4. Fault Injection and Rare Event Simulation

The specification of a driver API function defines whether and how it can “fail.” The driver must correctly handle these potential failures, but because many of them are rare and hard to test, they are a major source of defects. We have added these failure modes to the Emmett scripts of the fallible functions, which can be triggered through one of the basic random or deterministic fault-injection commands, or through synthetic fault injection and rare event simulation scenarios. Every failure mode of a function can be synthesized through state modification primitives provided by VProbes. In most cases it simply changes the return value of a function. For example, returning 0 to kmalloc indicates a heap allocation failure. To do this, DDV uses a built-in VProbes function to modify a register (return value in x86-64 is stored in rax) and uses another VProbes built-in to skip the execution of the intercepted function. For some other API functions, the failure response can also include specific values written to a memory block specified by the caller, which DDV modifies before returning. The driver API specification also defines whether a call always returns immediately or can block for some amount of time, which DDV can simulate through the VProbes timed delay function. For example, when a driver tries to acquire a spinlock, DDV can delay for some time before calling the spinlock acquisition function, as if the spinlock was locked.

4.1 Basic Fault Injection
4.1.1 Random Fault Injection
When issuing a random fault injection command, the user specifies the percent chance that calls to a specific driver API function will be randomly made to fail. The user can also use a consecutive failure option, in which case if the random number determines that a call will fail, several consecutive calls after it will also fail. This mode is very useful for testing the error handling within error-handling code. Calls to the function will continue to fail randomly until the user resets the failure chance back to 0.

4.1.2 Deterministic Fault Injection

DDV provides two commands to deterministically cause specific calls to fail. In the first one, the name of a fallible function and an integer N is specified. DDV causes the Nth call to that function to fail after the command is issued. In the second one, DDV causes the Nth call to any fallible function to fail after the command. In both cases a function call is made to fail at most once. The three basic fault injection commands can be issued externally through DDV’s CLI, or internally in DDV’s Emmett script (e.g., when handling a DDV instrumented function call).

4.2 Synthetic Fault Injection and Event Simulation

4.2.1 Exhaustive Fault Injection at Driver Loading
A driver requests most of its resources during the driver module loading and the device probing and initialization phases.
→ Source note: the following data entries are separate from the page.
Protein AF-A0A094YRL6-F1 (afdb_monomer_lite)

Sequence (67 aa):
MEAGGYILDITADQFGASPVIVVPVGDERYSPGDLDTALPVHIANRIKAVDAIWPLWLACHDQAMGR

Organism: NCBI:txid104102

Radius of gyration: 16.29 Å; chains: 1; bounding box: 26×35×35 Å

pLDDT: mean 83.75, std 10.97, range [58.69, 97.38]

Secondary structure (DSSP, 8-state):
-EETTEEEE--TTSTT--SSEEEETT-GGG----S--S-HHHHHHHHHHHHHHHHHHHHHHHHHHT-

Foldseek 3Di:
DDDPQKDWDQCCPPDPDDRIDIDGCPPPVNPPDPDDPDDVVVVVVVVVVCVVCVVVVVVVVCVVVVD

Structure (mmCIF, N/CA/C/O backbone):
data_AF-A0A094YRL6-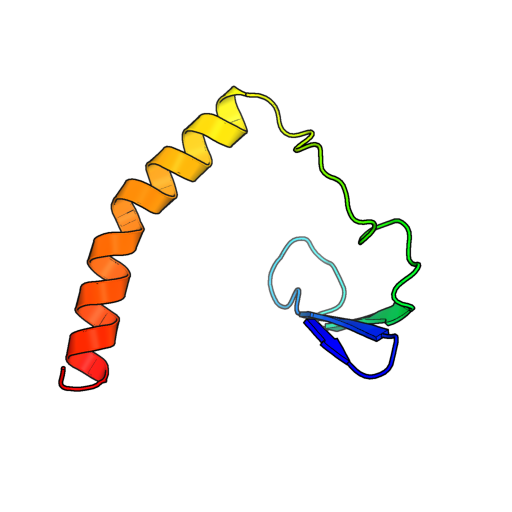F1
#
_entry.id   AF-A0A094YRL6-F1
#
loop_
_atom_site.group_PDB
_atom_site.id
_atom_site.type_symbol
_atom_site.label_atom_id
_atom_site.label_alt_id
_atom_site.label_comp_id
_atom_site.label_asym_id
_atom_site.label_entity_id
_atom_site.label_seq_id
_atom_site.pdbx_PDB_ins_code
_atom_site.Cartn_x
_atom_site.Cartn_y
_atom_site.Cartn_z
_atom_site.occupancy
_atom_site.B_iso_or_equiv
_atom_site.auth_seq_id
_atom_site.auth_comp_id
_atom_site.auth_asym_id
_atom_site.auth_atom_id
_atom_site.pdbx_PDB_model_num
ATOM 1 N N . MET A 1 1 ? -4.705 -8.587 3.990 1.00 59.78 1 MET A N 1
ATOM 2 C CA . MET A 1 1 ? -4.381 -9.296 5.257 1.00 59.78 1 MET A CA 1
ATOM 3 C C . MET A 1 1 ? -4.368 -10.792 4.984 1.00 59.78 1 MET A C 1
ATOM 5 O O . MET A 1 1 ? -5.197 -11.234 4.196 1.00 59.78 1 MET A O 1
ATOM 9 N N . GLU A 1 2 ? -3.451 -11.548 5.591 1.00 74.69 2 GLU A N 1
ATOM 10 C CA . GLU A 1 2 ? -3.463 -13.016 5.512 1.00 74.69 2 GLU A CA 1
ATOM 11 C C . GLU A 1 2 ? -4.418 -13.601 6.565 1.00 74.69 2 GLU A C 1
ATOM 13 O O . GLU A 1 2 ? -4.355 -13.227 7.737 1.00 74.69 2 GLU A O 1
ATOM 18 N N . ALA A 1 3 ? -5.284 -14.531 6.158 1.00 76.81 3 ALA A N 1
ATOM 19 C CA . ALA A 1 3 ? -6.096 -15.350 7.050 1.00 76.81 3 ALA A CA 1
ATOM 20 C C . ALA A 1 3 ? -6.231 -16.775 6.489 1.00 76.81 3 ALA A C 1
ATOM 22 O O . ALA A 1 3 ? -6.822 -16.986 5.432 1.00 76.81 3 ALA A O 1
ATOM 23 N N . GLY A 1 4 ? -5.688 -17.769 7.200 1.00 83.88 4 GLY A N 1
ATOM 24 C CA . GLY A 1 4 ? -5.884 -19.189 6.876 1.00 83.88 4 GLY A CA 1
ATOM 25 C C . GLY A 1 4 ? -5.359 -19.623 5.502 1.00 83.88 4 GLY A C 1
ATOM 26 O O . GLY A 1 4 ? -5.983 -20.465 4.863 1.00 83.88 4 GLY A O 1
ATOM 27 N N . GLY A 1 5 ? -4.251 -19.042 5.027 1.00 88.50 5 GLY A N 1
ATOM 28 C CA . GLY A 1 5 ? -3.695 -19.328 3.696 1.00 88.50 5 GLY A CA 1
ATOM 29 C C . GLY A 1 5 ? -4.364 -18.564 2.548 1.00 88.50 5 GLY A C 1
ATOM 30 O O . GLY A 1 5 ? -4.074 -18.835 1.380 1.00 88.50 5 GLY A O 1
ATOM 31 N N . TYR A 1 6 ? -5.220 -17.591 2.864 1.00 87.94 6 TYR A N 1
ATOM 32 C CA . TYR A 1 6 ? -5.833 -16.690 1.894 1.00 87.94 6 TYR A CA 1
ATOM 33 C C . TYR A 1 6 ? -5.461 -15.239 2.171 1.00 87.94 6 TYR A C 1
ATOM 35 O O . TYR A 1 6 ? -5.291 -14.821 3.316 1.00 87.94 6 TYR A O 1
ATOM 43 N N . ILE A 1 7 ? -5.383 -14.464 1.100 1.00 88.25 7 ILE A N 1
ATOM 44 C CA . ILE A 1 7 ? -5.275 -13.016 1.119 1.00 88.25 7 ILE A CA 1
ATOM 45 C C . ILE A 1 7 ? -6.669 -12.455 0.896 1.00 88.25 7 ILE A C 1
ATOM 47 O O . ILE A 1 7 ? -7.324 -12.756 -0.104 1.00 88.25 7 ILE A O 1
ATOM 51 N N . LEU A 1 8 ? -7.100 -11.635 1.851 1.00 87.25 8 LEU A N 1
ATOM 52 C CA . LEU A 1 8 ? -8.273 -10.786 1.726 1.00 87.25 8 LEU A CA 1
ATOM 53 C C . LEU A 1 8 ? -7.810 -9.375 1.368 1.00 87.25 8 LEU A C 1
ATOM 55 O O . LEU A 1 8 ? -7.113 -8.728 2.165 1.00 87.25 8 LEU A O 1
ATOM 59 N N . ASP A 1 9 ? -8.199 -8.934 0.179 1.00 83.44 9 ASP A N 1
ATOM 60 C CA . ASP A 1 9 ? -7.979 -7.588 -0.330 1.00 83.44 9 ASP A CA 1
ATOM 61 C C . ASP A 1 9 ? -9.325 -6.868 -0.471 1.00 83.44 9 ASP A C 1
ATOM 63 O O . ASP A 1 9 ? -10.269 -7.387 -1.070 1.00 83.44 9 ASP A O 1
ATOM 67 N N . ILE A 1 10 ? -9.434 -5.694 0.146 1.00 83.81 10 ILE A N 1
ATOM 68 C CA . ILE A 1 10 ? -10.648 -4.880 0.152 1.00 83.81 10 ILE A CA 1
ATOM 69 C C . ILE A 1 10 ? -10.350 -3.670 -0.720 1.00 83.81 10 ILE A C 1
ATOM 71 O O . ILE A 1 10 ? -9.766 -2.692 -0.262 1.00 83.81 10 ILE A O 1
ATOM 75 N N . THR A 1 11 ? -10.756 -3.750 -1.983 1.00 74.81 11 THR A N 1
ATOM 76 C CA . THR A 1 11 ? -10.524 -2.702 -2.986 1.00 74.81 11 THR A CA 1
ATOM 77 C C . THR A 1 11 ? -11.758 -1.832 -3.199 1.00 74.81 11 THR A C 1
ATOM 79 O O . THR A 1 11 ? -11.885 -1.188 -4.241 1.00 74.81 11 THR A O 1
ATOM 82 N N . ALA A 1 12 ? -12.722 -1.875 -2.275 1.00 58.69 12 ALA A N 1
ATOM 83 C CA . ALA A 1 12 ? -13.955 -1.109 -2.364 1.00 58.69 12 ALA A CA 1
ATOM 84 C C . ALA A 1 12 ? -13.624 0.379 -2.558 1.00 58.69 12 ALA A C 1
ATOM 86 O O . ALA A 1 12 ? -13.244 1.020 -1.593 1.00 58.69 12 ALA A O 1
ATOM 87 N N . ASP A 1 13 ? -13.816 0.865 -3.794 1.00 61.25 13 ASP A N 1
ATOM 88 C CA . ASP A 1 13 ? -13.555 2.221 -4.322 1.00 61.25 13 ASP A CA 1
ATOM 89 C C . ASP A 1 13 ? -12.278 2.466 -5.157 1.00 61.25 13 ASP A C 1
ATOM 91 O O . ASP A 1 13 ? -12.170 3.526 -5.778 1.00 61.25 13 ASP A O 1
ATOM 95 N N . GLN A 1 14 ? -11.377 1.489 -5.322 1.00 62.25 14 GLN A N 1
ATOM 96 C CA . GLN A 1 14 ? -10.114 1.705 -6.045 1.00 62.25 14 GLN A CA 1
ATOM 97 C C . GLN A 1 14 ? -10.047 0.876 -7.338 1.00 62.25 14 GLN A C 1
ATOM 99 O O . GLN A 1 14 ? -9.940 -0.346 -7.333 1.00 62.25 14 GLN A O 1
ATOM 104 N N . PHE A 1 15 ? -10.106 1.570 -8.479 1.00 63.53 15 PHE A N 1
ATOM 105 C CA . PHE A 1 15 ? -9.737 1.059 -9.813 1.00 63.53 15 PHE A CA 1
ATOM 106 C C . PHE A 1 15 ? -10.622 -0.031 -10.450 1.00 63.53 15 PHE A C 1
ATOM 108 O O . PHE A 1 15 ? -10.149 -0.796 -11.287 1.00 63.53 15 PHE A O 1
ATOM 115 N N . GLY A 1 16 ? -11.921 -0.077 -10.140 1.00 70.06 16 GLY A N 1
ATOM 116 C CA . GLY A 1 16 ? -12.880 -0.917 -10.881 1.00 70.06 16 GLY A CA 1
ATOM 117 C C . GLY A 1 16 ? -12.760 -2.425 -10.627 1.00 70.06 16 GLY A C 1
ATOM 118 O O . GLY A 1 16 ? -13.381 -3.215 -11.337 1.00 70.06 16 GLY A O 1
ATOM 119 N N . ALA A 1 17 ? -11.984 -2.825 -9.619 1.00 77.00 17 ALA A N 1
ATOM 120 C CA . ALA A 1 17 ? -11.932 -4.193 -9.126 1.00 77.00 17 ALA A CA 1
ATOM 121 C C . ALA A 1 17 ? -13.175 -4.544 -8.283 1.00 77.00 17 ALA A C 1
ATOM 123 O O . ALA A 1 17 ? -13.893 -3.663 -7.799 1.00 77.00 17 ALA A O 1
ATOM 124 N N . SER A 1 18 ? -13.429 -5.846 -8.097 1.00 81.31 18 SER A N 1
ATOM 125 C CA . SER A 1 18 ? -14.480 -6.323 -7.188 1.00 81.31 18 SER A CA 1
ATOM 126 C C . SER A 1 18 ? -14.229 -5.797 -5.772 1.00 81.31 18 SER A C 1
ATOM 128 O O . SER A 1 18 ? -13.102 -5.922 -5.313 1.00 81.31 18 SER A O 1
ATOM 130 N N . PRO A 1 19 ? -15.243 -5.302 -5.035 1.00 84.06 19 PRO A N 1
ATOM 131 C CA . PRO A 1 19 ? -15.054 -4.659 -3.725 1.00 84.06 19 PRO A CA 1
ATOM 132 C C . PRO A 1 19 ? -14.271 -5.483 -2.694 1.00 84.06 19 PRO A C 1
ATOM 134 O O . PRO A 1 19 ? -13.671 -4.925 -1.777 1.00 84.06 19 PRO A O 1
ATOM 137 N N . VAL A 1 20 ? -14.307 -6.809 -2.838 1.00 86.69 20 VAL A N 1
ATOM 138 C CA . VAL A 1 20 ? -13.523 -7.762 -2.062 1.00 86.69 20 VAL A CA 1
ATOM 139 C C . VAL A 1 20 ? -12.934 -8.798 -3.019 1.00 86.69 20 VAL A C 1
ATOM 141 O O . VAL A 1 20 ? -13.665 -9.408 -3.805 1.00 86.69 20 VAL A O 1
ATOM 144 N N . ILE A 1 21 ? -11.626 -9.017 -2.926 1.00 87.19 21 ILE A N 1
ATOM 145 C CA . ILE A 1 21 ? -10.886 -10.075 -3.611 1.00 87.19 21 ILE A CA 1
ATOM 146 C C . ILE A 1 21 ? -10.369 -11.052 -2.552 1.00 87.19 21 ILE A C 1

Typically, when the request for some resources fails, the driver either tries to clean up and release previously acquired resources, or it retries the resource request. This leads to complex error-handling paths and is prone to defects. We implemented an exhaustive fault injection feature to efficiently explore error-handling paths after driver loads. With this feature, DDV’s Python-based command- line client repeatedly loads and unloads the driver, and during the Nth driver loading attempt, it issues the “fail the Nth fallible API call” command to DDV. In other words, every fallible API call (such as a resource allocation request) during driver loading will have failed exactly once after this feature is used. Sometimes a driver makes tens of thousands or more fallible calls during driver loading—for example, when a networking driver preallocates the ring buffers for each of its ports. This would take an unacceptable amount of time if we try to fail each one during a load – unload cycle. We implemented an optimization in which the driver is first loaded once without any fault injection so that DDV can record the stack traces of all fallible calls. The sequence of stack traces is then analyzed to find long-repeating patterns, indicating resource allocations in a loop, and in the subsequent exhaustive fault injection process fault injection is performed only for the first few and last few repeats of the call pattern, which most likely will uncover any error-handling issue in that loop if it exists.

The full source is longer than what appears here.